### Provided records ###

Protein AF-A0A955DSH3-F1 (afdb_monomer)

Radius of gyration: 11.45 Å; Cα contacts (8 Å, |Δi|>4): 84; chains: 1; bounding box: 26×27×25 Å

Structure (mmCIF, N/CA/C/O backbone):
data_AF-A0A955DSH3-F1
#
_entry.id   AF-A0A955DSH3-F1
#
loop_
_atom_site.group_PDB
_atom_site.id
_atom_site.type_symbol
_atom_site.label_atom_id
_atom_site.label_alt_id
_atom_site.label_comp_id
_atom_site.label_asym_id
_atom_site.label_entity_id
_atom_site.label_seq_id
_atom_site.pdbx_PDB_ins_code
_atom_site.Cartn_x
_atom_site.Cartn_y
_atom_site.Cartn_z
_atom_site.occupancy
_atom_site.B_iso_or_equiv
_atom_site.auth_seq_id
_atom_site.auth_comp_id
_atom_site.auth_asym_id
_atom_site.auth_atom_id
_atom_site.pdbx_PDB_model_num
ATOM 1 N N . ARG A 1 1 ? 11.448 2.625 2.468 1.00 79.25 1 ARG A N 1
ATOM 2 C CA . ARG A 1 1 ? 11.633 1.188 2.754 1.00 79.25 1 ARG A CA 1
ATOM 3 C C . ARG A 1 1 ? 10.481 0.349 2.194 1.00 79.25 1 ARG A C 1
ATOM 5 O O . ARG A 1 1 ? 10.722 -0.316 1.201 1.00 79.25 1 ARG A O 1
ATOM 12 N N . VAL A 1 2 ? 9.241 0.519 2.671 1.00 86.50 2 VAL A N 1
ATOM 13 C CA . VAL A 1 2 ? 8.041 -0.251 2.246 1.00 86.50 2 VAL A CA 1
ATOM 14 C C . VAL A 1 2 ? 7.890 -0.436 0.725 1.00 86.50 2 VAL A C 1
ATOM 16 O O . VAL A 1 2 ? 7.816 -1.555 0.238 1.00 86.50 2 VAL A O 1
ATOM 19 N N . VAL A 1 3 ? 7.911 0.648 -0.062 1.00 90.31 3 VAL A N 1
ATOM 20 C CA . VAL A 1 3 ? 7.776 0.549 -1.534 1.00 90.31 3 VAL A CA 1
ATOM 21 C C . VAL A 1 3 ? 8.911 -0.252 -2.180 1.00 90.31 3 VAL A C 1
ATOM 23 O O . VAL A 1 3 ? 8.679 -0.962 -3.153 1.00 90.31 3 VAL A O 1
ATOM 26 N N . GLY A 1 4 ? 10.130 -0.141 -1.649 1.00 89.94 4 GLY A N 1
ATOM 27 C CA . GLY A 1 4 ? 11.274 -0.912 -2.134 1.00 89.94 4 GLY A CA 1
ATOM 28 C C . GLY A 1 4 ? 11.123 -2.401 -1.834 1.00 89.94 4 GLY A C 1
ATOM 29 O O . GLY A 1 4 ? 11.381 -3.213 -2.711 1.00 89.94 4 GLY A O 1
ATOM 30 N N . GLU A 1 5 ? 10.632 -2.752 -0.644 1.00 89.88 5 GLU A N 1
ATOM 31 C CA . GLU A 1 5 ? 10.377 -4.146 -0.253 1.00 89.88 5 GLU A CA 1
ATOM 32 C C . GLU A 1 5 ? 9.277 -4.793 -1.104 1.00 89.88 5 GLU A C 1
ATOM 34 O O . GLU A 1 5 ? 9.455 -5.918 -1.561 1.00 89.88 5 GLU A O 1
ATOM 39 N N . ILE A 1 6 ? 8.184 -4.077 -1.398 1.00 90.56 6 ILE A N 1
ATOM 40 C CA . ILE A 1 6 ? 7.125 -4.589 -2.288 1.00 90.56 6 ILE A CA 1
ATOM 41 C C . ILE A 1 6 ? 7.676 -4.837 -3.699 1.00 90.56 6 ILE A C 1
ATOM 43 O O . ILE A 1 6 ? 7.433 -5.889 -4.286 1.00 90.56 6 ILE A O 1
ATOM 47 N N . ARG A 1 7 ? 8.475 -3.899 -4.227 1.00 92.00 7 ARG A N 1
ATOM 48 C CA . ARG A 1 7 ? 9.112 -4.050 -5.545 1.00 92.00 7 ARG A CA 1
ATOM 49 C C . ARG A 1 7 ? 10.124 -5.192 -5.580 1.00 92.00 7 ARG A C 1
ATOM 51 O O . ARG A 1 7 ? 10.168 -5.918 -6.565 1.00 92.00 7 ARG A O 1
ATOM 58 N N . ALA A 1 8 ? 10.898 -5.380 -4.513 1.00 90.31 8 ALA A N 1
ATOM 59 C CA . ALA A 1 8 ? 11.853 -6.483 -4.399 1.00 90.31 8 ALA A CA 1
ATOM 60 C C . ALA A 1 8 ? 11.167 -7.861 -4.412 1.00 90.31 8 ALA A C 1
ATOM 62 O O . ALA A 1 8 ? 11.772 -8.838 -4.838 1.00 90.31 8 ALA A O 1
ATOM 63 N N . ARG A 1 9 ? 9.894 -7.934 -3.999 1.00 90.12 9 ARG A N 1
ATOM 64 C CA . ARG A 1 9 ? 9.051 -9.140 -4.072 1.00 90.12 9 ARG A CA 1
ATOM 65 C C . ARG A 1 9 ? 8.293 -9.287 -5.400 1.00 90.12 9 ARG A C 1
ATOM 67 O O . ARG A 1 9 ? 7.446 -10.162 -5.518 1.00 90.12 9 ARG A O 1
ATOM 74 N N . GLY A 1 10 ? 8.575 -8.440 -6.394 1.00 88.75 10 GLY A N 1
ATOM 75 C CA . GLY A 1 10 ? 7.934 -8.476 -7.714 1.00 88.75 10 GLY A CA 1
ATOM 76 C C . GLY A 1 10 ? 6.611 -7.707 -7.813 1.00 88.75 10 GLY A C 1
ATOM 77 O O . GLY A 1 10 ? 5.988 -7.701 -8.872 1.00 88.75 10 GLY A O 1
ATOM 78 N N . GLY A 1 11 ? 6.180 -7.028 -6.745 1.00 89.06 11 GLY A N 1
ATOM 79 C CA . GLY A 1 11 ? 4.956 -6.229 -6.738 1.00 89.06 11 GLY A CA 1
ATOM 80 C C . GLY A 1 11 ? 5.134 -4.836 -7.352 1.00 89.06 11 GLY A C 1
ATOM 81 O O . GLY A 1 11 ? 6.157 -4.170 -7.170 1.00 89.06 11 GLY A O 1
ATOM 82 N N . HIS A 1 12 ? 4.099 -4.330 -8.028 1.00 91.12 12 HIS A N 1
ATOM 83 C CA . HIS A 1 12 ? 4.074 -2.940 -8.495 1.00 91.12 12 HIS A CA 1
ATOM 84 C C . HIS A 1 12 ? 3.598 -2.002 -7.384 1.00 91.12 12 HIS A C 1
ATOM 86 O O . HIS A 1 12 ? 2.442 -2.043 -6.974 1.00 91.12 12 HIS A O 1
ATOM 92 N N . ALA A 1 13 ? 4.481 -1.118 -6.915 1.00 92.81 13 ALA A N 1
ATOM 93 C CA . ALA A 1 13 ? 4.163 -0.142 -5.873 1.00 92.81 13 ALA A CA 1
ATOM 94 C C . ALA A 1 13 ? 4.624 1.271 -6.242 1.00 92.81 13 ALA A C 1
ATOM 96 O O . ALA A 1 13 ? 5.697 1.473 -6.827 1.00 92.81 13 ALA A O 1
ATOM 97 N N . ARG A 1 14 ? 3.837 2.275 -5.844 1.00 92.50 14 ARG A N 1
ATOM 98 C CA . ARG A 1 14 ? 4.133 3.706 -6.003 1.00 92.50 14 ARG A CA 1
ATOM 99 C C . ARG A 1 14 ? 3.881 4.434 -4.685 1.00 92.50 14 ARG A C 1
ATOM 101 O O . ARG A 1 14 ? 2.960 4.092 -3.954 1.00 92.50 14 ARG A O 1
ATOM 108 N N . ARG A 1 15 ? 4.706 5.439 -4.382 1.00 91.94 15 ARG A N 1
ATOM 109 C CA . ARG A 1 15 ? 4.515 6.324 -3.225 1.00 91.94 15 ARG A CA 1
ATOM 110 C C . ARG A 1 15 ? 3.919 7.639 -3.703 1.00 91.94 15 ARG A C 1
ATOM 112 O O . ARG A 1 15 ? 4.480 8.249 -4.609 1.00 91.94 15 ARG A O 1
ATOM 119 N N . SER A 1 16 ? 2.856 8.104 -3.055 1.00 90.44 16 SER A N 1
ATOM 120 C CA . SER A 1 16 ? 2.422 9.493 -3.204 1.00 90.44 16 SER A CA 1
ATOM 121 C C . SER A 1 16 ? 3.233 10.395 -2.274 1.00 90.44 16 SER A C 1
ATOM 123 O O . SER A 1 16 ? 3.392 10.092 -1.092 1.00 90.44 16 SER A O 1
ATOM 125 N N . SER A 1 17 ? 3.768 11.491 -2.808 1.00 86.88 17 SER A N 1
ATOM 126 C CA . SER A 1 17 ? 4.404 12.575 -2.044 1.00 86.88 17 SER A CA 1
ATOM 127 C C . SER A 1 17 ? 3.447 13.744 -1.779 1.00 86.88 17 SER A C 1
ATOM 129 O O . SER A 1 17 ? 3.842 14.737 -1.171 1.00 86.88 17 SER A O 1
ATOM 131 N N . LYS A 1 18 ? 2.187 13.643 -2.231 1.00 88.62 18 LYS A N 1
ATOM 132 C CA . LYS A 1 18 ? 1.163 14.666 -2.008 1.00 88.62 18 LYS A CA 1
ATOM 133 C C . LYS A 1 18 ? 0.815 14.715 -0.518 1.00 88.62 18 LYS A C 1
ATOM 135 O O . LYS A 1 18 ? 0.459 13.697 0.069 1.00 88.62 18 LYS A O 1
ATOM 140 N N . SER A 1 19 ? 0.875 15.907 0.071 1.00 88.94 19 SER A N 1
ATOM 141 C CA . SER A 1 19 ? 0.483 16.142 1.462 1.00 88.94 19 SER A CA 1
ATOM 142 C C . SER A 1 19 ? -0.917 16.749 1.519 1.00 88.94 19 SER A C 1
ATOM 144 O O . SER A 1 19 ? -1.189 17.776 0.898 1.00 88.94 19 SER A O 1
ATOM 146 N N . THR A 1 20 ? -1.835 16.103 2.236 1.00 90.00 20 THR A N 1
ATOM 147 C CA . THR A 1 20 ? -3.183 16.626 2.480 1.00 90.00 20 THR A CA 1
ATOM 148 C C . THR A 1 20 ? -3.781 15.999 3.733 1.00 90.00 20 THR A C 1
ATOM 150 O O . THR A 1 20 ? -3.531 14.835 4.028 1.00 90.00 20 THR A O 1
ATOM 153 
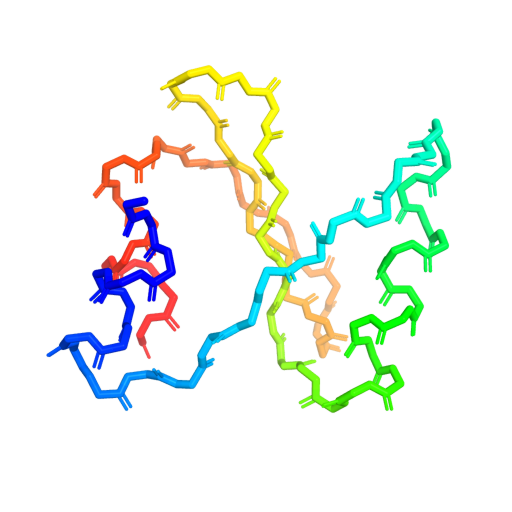N N . ARG A 1 21 ? -4.624 16.754 4.448 1.00 90.19 21 ARG A N 1
ATOM 154 C CA . ARG A 1 21 ? -5.448 16.216 5.544 1.00 90.19 21 ARG A CA 1
ATOM 155 C C . ARG A 1 21 ? -6.602 15.339 5.046 1.00 90.19 21 ARG A C 1
ATOM 157 O O . ARG A 1 21 ? -7.160 14.569 5.815 1.00 90.19 21 ARG A O 1
ATOM 164 N N . ASN A 1 22 ? -6.982 15.452 3.770 1.00 92.44 22 ASN A N 1
ATOM 165 C CA . ASN A 1 22 ? -8.073 14.671 3.195 1.00 92.44 22 ASN A CA 1
ATOM 166 C C . ASN A 1 22 ? -7.528 13.418 2.498 1.00 92.44 22 ASN A C 1
ATOM 168 O O . ASN A 1 22 ? -7.237 13.437 1.299 1.00 92.44 22 ASN A O 1
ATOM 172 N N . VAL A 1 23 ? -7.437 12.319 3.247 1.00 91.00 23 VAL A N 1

###

◆ Directions for this task ◆
Only one stretch of the data above is needed. Restate it word for word, from the line containing "ATOM 58 N N" through the line containing "ATOM 82 N N", both ends included.

◆ Response ◆
ATOM 58 N N . ALA A 1 8 ? 10.898 -5.380 -4.513 1.00 90.31 8 ALA A N 1
ATOM 59 C CA . ALA A 1 8 ? 11.853 -6.483 -4.399 1.00 90.31 8 ALA A CA 1
ATOM 60 C C . ALA A 1 8 ? 11.167 -7.861 -4.412 1.00 90.31 8 ALA A C 1
ATOM 62 O O . ALA A 1 8 ? 11.772 -8.838 -4.838 1.00 90.31 8 ALA A O 1
ATOM 63 N N . ARG A 1 9 ? 9.894 -7.934 -3.999 1.00 90.12 9 ARG A N 1
ATOM 64 C CA . ARG A 1 9 ? 9.051 -9.140 -4.072 1.00 90.12 9 ARG A CA 1
ATOM 65 C C . ARG A 1 9 ? 8.293 -9.287 -5.400 1.00 90.12 9 ARG A C 1
ATOM 67 O O . ARG A 1 9 ? 7.446 -10.162 -5.518 1.00 90.12 9 ARG A O 1
ATOM 74 N N . GLY A 1 10 ? 8.575 -8.440 -6.394 1.00 88.75 10 GLY A N 1
ATOM 75 C CA . GLY A 1 10 ? 7.934 -8.476 -7.714 1.00 88.75 10 GLY A CA 1
ATOM 76 C C . GLY A 1 10 ? 6.611 -7.707 -7.813 1.00 88.75 10 GLY A C 1
ATOM 77 O O . GLY A 1 10 ? 5.988 -7.701 -8.872 1.00 88.75 10 GLY A O 1
ATOM 78 N N . GLY A 1 11 ? 6.180 -7.028 -6.745 1.00 89.06 11 GLY A N 1
ATOM 79 C CA . GLY A 1 11 ? 4.956 -6.229 -6.738 1.00 89.06 11 GLY A CA 1
ATOM 80 C C . GLY A 1 11 ? 5.134 -4.836 -7.352 1.00 89.06 11 GLY A C 1
ATOM 81 O O . GLY A 1 11 ? 6.157 -4.170 -7.170 1.00 89.06 11 GLY A O 1
ATOM 82 N N . HIS A 1 12 ? 4.099 -4.330 -8.028 1.00 91.12 12 HIS A N 1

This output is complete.